-Signor Mashaal, che cosa si aspetta dal viaggio a Mosca?
- Per noi è stato un grande onore ricevere un invito da Putin. Risponderemo al più presto a questo invito e non ci sono motivi per dubitare che la risposta di HAMAS sarà positiva. La Russia è il primo tra i paesi del “Quartetto del Medio Oriente” (Russia, USA, Europa, ONU - “N.G.”) che ha manifestato rispetto nei confronti della scelta fatta dai Palestinesi e ha evidenziato, ancora una volta, che non considera HAMAS un movimento terrorista ed estremista. Apprezziamo molto una tale posizione.
La Russia svolge un ruolo significativo nell’arena della pace, in particolare nella risoluzione del complesso conflitto arabo-israeliano. L’instaurazione di buoni rapporti con Mosca rappresenta una chance preziosa per HAMAS per promuovere in avanti il processo di pace. Per questo faremo ogni sforzo per mantenere e sviluppare la collaborazione con la Federazione Russa. Cogliendo l’occasione, vorrei esprimere il mio profondo riconoscimento al popolo russo, che ha sempre goduto, da parte dei palestinesi, di un sincero rispetto per la sua posizione di amicizia e comprensione dei nostri problemi.

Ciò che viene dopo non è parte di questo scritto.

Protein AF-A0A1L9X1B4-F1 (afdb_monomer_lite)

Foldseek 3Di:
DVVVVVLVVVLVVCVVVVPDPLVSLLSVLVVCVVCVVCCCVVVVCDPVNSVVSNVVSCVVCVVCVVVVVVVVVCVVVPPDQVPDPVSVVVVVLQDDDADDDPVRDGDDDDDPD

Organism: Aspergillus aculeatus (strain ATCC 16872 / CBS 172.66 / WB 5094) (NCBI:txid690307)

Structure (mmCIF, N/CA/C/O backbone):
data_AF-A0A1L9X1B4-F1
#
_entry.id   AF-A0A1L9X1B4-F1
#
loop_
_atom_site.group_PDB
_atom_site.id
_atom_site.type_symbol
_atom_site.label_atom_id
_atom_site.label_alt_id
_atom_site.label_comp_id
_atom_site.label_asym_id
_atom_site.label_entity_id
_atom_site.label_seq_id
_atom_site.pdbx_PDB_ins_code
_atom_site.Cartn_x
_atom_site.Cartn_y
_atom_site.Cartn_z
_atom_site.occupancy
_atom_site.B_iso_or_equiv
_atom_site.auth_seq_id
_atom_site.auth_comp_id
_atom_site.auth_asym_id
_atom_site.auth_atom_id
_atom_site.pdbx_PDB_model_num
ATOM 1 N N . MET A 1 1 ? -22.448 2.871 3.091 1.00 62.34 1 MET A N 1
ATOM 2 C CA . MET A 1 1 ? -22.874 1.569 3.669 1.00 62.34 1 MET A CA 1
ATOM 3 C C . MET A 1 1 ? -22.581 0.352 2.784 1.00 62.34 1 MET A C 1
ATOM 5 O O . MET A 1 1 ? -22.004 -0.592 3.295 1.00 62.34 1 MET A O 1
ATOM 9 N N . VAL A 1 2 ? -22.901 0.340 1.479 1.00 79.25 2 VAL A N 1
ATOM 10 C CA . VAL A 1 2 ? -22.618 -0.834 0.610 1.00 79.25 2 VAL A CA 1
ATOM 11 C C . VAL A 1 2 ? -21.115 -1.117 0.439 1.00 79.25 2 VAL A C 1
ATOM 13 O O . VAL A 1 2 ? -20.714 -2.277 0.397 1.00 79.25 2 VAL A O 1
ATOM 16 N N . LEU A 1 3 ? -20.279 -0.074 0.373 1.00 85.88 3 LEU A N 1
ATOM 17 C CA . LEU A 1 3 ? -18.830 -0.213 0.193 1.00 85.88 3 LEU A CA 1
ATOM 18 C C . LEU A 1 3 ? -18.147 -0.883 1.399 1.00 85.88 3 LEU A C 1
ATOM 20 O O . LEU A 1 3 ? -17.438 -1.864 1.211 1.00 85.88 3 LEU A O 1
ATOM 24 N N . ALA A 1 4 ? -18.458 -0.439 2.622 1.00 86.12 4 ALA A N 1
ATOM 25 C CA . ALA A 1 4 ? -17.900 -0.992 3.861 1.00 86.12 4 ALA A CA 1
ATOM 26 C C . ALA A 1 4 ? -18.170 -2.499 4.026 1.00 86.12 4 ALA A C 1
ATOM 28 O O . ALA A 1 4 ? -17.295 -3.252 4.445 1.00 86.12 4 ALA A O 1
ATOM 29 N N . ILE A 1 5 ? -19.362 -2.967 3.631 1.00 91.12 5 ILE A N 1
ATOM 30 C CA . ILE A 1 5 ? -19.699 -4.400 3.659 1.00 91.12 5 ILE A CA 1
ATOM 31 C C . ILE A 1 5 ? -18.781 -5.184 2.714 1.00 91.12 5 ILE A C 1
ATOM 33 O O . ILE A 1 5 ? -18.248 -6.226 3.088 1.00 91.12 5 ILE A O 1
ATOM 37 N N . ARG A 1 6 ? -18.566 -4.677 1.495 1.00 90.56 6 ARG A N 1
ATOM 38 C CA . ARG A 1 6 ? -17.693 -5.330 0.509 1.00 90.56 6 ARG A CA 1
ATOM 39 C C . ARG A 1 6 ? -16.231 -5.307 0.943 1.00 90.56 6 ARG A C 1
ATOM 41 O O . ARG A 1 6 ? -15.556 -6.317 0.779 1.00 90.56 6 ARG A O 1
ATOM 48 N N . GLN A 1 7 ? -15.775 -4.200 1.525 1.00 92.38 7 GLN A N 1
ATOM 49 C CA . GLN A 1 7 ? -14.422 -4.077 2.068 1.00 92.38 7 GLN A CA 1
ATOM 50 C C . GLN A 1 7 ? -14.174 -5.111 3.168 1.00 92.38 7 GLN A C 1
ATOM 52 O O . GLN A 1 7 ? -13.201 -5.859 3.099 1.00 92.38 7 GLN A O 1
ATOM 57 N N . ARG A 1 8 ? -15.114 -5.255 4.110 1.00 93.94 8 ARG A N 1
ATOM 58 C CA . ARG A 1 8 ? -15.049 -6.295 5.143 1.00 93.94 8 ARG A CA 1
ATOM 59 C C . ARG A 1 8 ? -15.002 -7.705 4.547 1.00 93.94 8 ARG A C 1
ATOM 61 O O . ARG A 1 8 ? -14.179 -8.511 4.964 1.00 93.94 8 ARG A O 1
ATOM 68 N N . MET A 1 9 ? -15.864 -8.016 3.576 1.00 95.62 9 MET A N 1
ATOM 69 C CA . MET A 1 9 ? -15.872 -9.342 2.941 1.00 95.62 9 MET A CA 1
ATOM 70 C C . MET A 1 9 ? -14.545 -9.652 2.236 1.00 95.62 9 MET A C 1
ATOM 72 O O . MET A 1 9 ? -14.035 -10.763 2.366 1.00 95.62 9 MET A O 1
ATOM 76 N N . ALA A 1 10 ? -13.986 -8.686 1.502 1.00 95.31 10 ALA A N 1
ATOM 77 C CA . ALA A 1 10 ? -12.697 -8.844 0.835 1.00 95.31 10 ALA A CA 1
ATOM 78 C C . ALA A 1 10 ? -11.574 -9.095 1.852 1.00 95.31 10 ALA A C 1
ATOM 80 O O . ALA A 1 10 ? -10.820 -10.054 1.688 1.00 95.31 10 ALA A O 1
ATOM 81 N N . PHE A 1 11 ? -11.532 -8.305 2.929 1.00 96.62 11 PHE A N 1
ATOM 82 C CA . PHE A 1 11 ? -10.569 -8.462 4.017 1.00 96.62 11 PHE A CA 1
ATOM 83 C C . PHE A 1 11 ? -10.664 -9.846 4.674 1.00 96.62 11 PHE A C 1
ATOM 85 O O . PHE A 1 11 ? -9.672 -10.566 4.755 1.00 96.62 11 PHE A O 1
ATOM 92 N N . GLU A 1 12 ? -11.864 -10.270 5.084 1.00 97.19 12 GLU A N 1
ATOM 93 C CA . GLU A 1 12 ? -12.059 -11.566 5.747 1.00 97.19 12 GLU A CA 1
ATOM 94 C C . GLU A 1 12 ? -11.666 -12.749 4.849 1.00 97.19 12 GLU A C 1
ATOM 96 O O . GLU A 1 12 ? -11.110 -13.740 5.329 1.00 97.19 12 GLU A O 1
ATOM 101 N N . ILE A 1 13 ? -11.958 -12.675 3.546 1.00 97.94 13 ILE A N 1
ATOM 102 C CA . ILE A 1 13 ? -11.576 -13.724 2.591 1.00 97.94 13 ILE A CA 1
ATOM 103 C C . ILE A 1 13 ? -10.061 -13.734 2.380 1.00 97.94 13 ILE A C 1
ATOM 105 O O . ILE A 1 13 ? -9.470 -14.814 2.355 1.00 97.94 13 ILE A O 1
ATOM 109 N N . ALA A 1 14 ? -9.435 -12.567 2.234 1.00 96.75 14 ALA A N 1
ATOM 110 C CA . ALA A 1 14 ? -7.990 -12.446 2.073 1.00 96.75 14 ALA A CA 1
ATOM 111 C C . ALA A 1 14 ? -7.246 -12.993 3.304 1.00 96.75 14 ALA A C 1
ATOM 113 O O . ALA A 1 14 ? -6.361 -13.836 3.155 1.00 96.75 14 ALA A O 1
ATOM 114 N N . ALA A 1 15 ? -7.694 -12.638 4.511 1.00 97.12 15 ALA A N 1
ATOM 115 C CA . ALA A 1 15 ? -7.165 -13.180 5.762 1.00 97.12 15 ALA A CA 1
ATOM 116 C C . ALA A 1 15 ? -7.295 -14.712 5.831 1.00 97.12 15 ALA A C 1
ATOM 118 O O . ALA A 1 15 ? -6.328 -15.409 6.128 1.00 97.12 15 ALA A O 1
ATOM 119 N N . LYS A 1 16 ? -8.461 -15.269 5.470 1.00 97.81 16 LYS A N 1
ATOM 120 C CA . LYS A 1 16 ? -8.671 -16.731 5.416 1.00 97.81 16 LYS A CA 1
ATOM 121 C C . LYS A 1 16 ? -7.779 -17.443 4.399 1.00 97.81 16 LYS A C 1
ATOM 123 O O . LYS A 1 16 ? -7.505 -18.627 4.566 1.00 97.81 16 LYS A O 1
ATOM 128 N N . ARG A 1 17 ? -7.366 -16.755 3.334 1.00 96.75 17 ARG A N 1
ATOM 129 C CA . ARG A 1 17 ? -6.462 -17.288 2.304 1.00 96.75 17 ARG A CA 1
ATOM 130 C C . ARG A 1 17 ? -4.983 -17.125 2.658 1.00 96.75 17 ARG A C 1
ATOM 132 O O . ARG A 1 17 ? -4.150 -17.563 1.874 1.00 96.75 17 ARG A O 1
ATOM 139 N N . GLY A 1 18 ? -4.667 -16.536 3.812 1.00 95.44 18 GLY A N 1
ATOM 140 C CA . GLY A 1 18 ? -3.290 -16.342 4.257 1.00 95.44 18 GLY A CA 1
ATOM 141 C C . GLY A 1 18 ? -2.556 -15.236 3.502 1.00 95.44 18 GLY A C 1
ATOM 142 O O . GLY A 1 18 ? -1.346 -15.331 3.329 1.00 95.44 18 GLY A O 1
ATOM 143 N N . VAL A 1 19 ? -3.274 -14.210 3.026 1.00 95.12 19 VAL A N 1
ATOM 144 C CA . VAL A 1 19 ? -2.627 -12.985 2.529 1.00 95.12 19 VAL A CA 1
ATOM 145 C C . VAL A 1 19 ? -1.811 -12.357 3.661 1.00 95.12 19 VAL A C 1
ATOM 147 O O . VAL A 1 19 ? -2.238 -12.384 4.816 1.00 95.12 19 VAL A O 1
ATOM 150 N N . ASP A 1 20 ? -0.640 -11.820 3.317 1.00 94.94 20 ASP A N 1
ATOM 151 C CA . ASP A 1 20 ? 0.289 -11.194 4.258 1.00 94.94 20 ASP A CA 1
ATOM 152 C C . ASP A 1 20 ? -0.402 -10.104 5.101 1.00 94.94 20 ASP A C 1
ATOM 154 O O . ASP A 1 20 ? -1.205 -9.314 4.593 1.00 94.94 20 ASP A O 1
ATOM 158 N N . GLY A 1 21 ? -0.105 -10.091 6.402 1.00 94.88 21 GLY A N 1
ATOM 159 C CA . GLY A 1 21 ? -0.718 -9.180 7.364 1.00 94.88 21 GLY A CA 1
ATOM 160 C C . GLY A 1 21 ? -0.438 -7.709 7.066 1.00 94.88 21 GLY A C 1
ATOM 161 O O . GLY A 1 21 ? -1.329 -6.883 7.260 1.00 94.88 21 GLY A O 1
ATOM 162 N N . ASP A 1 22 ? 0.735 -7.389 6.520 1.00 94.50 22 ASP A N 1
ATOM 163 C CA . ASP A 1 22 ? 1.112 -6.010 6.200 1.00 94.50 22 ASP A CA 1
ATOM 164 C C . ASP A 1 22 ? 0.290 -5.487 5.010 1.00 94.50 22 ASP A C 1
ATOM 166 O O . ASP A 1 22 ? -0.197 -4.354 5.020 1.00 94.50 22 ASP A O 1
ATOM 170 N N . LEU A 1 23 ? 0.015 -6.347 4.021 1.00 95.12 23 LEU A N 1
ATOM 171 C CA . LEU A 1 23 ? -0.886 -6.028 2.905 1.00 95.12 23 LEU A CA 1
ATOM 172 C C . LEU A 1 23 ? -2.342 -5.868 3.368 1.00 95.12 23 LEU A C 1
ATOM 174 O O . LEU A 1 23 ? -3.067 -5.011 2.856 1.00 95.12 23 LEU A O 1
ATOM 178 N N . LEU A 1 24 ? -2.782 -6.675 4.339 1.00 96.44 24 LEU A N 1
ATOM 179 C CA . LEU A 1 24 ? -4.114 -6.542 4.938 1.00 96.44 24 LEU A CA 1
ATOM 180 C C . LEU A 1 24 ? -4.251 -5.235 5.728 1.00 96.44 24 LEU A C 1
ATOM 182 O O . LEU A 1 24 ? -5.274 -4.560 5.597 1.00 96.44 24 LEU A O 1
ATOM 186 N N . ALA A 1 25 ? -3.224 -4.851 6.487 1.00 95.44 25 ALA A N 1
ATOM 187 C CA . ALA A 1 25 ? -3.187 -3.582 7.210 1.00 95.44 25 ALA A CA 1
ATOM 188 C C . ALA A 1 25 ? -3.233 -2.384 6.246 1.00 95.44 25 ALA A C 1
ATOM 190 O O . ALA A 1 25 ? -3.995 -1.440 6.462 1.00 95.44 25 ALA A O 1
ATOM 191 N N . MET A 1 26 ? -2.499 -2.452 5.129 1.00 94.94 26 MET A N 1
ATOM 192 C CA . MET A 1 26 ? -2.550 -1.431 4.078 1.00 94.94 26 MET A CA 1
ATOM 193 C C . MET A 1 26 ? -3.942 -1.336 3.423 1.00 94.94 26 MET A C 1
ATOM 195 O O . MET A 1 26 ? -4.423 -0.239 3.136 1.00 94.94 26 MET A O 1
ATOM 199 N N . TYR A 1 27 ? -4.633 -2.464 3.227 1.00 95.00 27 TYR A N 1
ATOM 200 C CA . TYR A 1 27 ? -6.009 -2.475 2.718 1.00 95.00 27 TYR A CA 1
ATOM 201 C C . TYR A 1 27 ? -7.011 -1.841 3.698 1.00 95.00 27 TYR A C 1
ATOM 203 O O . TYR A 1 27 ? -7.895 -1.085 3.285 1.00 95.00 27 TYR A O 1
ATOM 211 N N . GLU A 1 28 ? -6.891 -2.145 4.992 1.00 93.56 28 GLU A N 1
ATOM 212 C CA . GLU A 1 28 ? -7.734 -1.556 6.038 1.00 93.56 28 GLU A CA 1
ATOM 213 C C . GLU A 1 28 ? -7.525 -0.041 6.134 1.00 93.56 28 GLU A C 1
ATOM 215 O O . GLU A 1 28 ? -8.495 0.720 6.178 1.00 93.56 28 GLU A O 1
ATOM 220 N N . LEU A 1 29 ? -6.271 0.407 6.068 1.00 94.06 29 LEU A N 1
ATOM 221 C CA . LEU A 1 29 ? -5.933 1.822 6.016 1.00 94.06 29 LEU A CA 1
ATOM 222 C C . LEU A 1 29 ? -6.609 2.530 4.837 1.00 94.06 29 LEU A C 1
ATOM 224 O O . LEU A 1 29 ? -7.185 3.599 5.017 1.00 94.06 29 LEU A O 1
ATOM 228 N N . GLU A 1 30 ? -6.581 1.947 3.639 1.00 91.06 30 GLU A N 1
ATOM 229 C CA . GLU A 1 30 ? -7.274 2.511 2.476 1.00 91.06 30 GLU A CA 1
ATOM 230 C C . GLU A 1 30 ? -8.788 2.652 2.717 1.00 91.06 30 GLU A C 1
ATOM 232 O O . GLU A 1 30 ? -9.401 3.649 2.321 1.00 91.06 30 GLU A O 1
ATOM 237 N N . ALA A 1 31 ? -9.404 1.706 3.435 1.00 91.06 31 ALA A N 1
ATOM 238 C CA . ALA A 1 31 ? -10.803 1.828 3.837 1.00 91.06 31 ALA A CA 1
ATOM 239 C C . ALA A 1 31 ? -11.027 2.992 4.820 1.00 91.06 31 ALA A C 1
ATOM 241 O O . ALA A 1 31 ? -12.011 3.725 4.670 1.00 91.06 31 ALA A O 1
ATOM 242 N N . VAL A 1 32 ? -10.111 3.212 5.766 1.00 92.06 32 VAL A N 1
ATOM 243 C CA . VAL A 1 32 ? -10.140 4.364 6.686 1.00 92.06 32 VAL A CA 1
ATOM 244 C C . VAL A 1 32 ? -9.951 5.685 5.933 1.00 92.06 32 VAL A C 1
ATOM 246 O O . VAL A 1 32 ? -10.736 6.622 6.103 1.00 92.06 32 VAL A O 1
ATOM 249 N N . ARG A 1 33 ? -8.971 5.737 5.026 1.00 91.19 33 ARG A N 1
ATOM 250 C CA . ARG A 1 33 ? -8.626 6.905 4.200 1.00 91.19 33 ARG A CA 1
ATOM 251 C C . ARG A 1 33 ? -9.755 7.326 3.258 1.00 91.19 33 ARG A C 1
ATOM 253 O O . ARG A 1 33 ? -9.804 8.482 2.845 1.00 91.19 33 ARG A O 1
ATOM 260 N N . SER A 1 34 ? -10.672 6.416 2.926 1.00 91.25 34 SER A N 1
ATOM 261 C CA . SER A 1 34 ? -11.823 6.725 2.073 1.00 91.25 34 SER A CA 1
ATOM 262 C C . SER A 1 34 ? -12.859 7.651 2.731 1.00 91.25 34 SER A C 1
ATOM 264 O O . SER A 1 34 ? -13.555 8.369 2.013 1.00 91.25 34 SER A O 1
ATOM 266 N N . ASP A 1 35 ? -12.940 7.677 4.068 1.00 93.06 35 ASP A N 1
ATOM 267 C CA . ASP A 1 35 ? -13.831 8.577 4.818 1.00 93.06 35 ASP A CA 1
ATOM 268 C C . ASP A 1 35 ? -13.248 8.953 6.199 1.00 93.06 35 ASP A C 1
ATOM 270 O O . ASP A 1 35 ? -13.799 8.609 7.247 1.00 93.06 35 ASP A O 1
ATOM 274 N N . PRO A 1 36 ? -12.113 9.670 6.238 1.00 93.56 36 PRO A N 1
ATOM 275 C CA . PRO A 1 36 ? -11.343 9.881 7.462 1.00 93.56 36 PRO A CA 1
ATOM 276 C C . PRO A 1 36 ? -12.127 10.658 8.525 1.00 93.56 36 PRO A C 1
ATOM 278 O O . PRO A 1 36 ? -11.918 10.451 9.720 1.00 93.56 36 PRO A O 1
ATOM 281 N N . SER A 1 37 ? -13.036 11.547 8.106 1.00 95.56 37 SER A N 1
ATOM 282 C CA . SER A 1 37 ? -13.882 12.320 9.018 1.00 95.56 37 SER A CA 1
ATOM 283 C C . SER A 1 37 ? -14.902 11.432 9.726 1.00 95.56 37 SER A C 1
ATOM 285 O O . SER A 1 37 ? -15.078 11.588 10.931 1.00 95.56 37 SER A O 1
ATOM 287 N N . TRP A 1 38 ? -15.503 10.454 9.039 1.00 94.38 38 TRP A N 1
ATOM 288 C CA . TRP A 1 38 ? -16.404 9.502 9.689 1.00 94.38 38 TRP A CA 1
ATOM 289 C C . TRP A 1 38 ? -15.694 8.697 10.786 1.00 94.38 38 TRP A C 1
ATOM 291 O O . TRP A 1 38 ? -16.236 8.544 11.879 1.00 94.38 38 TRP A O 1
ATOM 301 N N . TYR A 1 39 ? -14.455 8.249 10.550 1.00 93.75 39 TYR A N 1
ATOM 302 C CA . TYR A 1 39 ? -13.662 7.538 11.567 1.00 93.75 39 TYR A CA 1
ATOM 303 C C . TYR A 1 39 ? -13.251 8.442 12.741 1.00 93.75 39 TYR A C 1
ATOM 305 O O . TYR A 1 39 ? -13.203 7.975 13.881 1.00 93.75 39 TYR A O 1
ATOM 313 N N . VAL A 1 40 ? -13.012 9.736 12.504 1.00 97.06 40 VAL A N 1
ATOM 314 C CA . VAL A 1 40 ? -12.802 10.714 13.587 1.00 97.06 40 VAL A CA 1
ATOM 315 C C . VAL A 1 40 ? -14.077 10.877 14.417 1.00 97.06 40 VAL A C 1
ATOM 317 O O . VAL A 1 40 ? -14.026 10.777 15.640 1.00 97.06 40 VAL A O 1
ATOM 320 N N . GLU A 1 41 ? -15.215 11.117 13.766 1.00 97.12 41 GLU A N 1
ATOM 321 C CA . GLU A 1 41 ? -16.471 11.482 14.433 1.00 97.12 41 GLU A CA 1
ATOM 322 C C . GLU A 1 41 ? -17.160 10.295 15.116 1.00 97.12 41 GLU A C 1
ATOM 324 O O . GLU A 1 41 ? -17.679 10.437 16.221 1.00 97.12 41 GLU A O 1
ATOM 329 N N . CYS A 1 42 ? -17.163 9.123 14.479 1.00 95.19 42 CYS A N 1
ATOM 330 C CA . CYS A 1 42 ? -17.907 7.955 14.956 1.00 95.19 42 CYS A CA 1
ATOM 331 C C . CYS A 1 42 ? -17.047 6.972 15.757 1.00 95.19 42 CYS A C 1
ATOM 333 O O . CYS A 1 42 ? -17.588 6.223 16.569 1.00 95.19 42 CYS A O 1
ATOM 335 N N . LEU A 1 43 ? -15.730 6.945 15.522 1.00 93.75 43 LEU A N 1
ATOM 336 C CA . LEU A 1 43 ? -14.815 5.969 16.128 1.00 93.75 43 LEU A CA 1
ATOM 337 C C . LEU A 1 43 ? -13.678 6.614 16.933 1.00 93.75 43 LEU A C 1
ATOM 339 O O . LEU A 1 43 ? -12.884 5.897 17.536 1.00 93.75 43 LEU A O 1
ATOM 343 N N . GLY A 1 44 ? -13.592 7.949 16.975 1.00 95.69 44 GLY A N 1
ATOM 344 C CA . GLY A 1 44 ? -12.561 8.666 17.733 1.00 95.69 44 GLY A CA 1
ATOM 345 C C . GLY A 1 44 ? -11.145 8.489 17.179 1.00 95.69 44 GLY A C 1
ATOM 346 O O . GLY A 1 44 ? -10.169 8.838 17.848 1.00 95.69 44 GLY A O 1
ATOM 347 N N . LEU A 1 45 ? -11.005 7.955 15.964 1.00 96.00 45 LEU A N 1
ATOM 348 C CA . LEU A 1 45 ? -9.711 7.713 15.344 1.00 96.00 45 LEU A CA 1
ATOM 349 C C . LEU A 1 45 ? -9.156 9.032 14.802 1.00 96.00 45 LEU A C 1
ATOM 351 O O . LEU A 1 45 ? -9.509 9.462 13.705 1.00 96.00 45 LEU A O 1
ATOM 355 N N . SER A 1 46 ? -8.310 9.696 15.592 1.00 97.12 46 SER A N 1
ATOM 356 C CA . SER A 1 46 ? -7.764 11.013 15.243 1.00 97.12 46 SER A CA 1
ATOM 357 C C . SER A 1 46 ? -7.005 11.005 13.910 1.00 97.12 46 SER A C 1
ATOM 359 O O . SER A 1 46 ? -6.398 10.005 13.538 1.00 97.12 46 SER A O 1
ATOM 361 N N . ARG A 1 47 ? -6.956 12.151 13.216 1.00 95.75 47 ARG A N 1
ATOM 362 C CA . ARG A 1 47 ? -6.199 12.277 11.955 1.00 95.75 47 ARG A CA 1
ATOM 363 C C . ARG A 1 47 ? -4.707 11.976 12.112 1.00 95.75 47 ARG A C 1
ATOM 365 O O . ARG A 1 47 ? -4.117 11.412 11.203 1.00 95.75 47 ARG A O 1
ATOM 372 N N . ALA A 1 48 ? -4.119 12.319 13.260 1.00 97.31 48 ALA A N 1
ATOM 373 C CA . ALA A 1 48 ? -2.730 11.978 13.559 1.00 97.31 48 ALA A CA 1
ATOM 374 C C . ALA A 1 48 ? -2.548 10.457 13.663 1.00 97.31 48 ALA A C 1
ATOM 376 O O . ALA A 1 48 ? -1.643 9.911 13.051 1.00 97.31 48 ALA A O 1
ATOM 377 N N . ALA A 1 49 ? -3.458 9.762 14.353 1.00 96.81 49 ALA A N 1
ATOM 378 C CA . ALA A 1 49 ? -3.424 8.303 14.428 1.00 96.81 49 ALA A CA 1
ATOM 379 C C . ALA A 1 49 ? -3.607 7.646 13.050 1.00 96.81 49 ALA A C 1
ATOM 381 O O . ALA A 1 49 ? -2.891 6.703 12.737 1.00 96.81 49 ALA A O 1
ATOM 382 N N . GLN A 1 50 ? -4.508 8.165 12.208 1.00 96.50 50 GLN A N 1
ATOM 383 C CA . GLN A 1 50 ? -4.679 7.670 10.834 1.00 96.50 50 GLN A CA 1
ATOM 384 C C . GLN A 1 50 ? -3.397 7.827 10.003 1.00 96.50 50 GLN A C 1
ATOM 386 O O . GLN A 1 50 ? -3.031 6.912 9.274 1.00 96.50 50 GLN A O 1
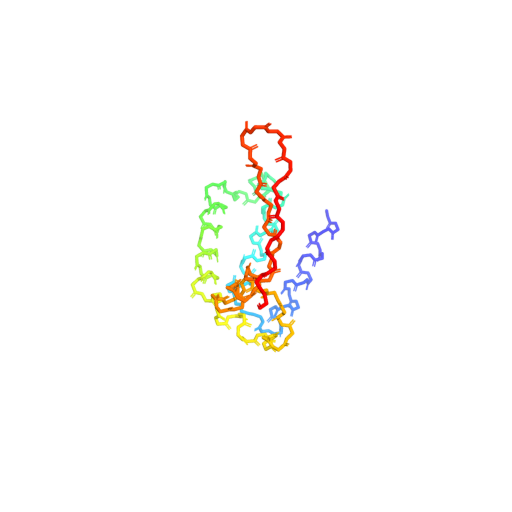ATOM 391 N N . TYR A 1 51 ? -2.698 8.956 10.144 1.00 95.94 51 TYR A N 1
ATOM 392 C CA . TYR A 1 51 ? -1.427 9.199 9.459 1.00 95.94 51 TYR A CA 1
ATOM 393 C C . TYR A 1 51 ? -0.303 8.275 9.951 1.00 95.94 51 TYR A C 1
ATOM 395 O O . TYR A 1 51 ? 0.441 7.722 9.149 1.00 95.94 51 TYR A O 1
ATOM 403 N N . GLU A 1 52 ? -0.193 8.053 11.262 1.00 96.88 52 GLU A N 1
ATOM 404 C CA . GLU A 1 52 ? 0.804 7.125 11.819 1.00 96.88 52 GLU A CA 1
ATOM 405 C C . GLU A 1 52 ? 0.546 5.677 11.381 1.00 96.88 52 GLU A C 1
ATOM 407 O O . GLU A 1 52 ? 1.481 4.948 11.037 1.00 96.88 52 GLU A O 1
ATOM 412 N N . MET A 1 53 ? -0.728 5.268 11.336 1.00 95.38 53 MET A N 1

-Secondo le dichiarazioni dei rappresentanti ufficiali, la parte russa cercherà di convincere HAMAS ad occupare una posizione più moderata nei confronti di Israele, a riconoscerle il diritto all’esistenza e a rinunciare alla lotta armata. Il movimento è pronto ad accettare questo?
- Israele è un paese avversario che attua contro di noi una politica agressiva e che occupa le nostre terre. I coloni si impadroniscono dei nostri territori, separando la riva occidentale del Giordano dal settore di Gaza. Le azioni militari di Israele creano molti problemi ai palestinesi. Secondo Israele, un gran numero di omicidi e menzogne sono da attribuire unilateralmente a Gaza. Sotto l’occupazione totale si trovano non meno di novemila palestinesi. Israele ignora completamente i nostri diritti. In questa fase non ci sono assolutamente segni che gli israeliani intendano cessare la guerra contro il nostro popolo. Ma se Israele riconoscerà i nostri diritti e si assumerà l’impegno di abbandonare tutte le terre occupate, allora HAMAS, unitamente al popolo palestinese, prenderà la decisione di cessare l’opposizione armata.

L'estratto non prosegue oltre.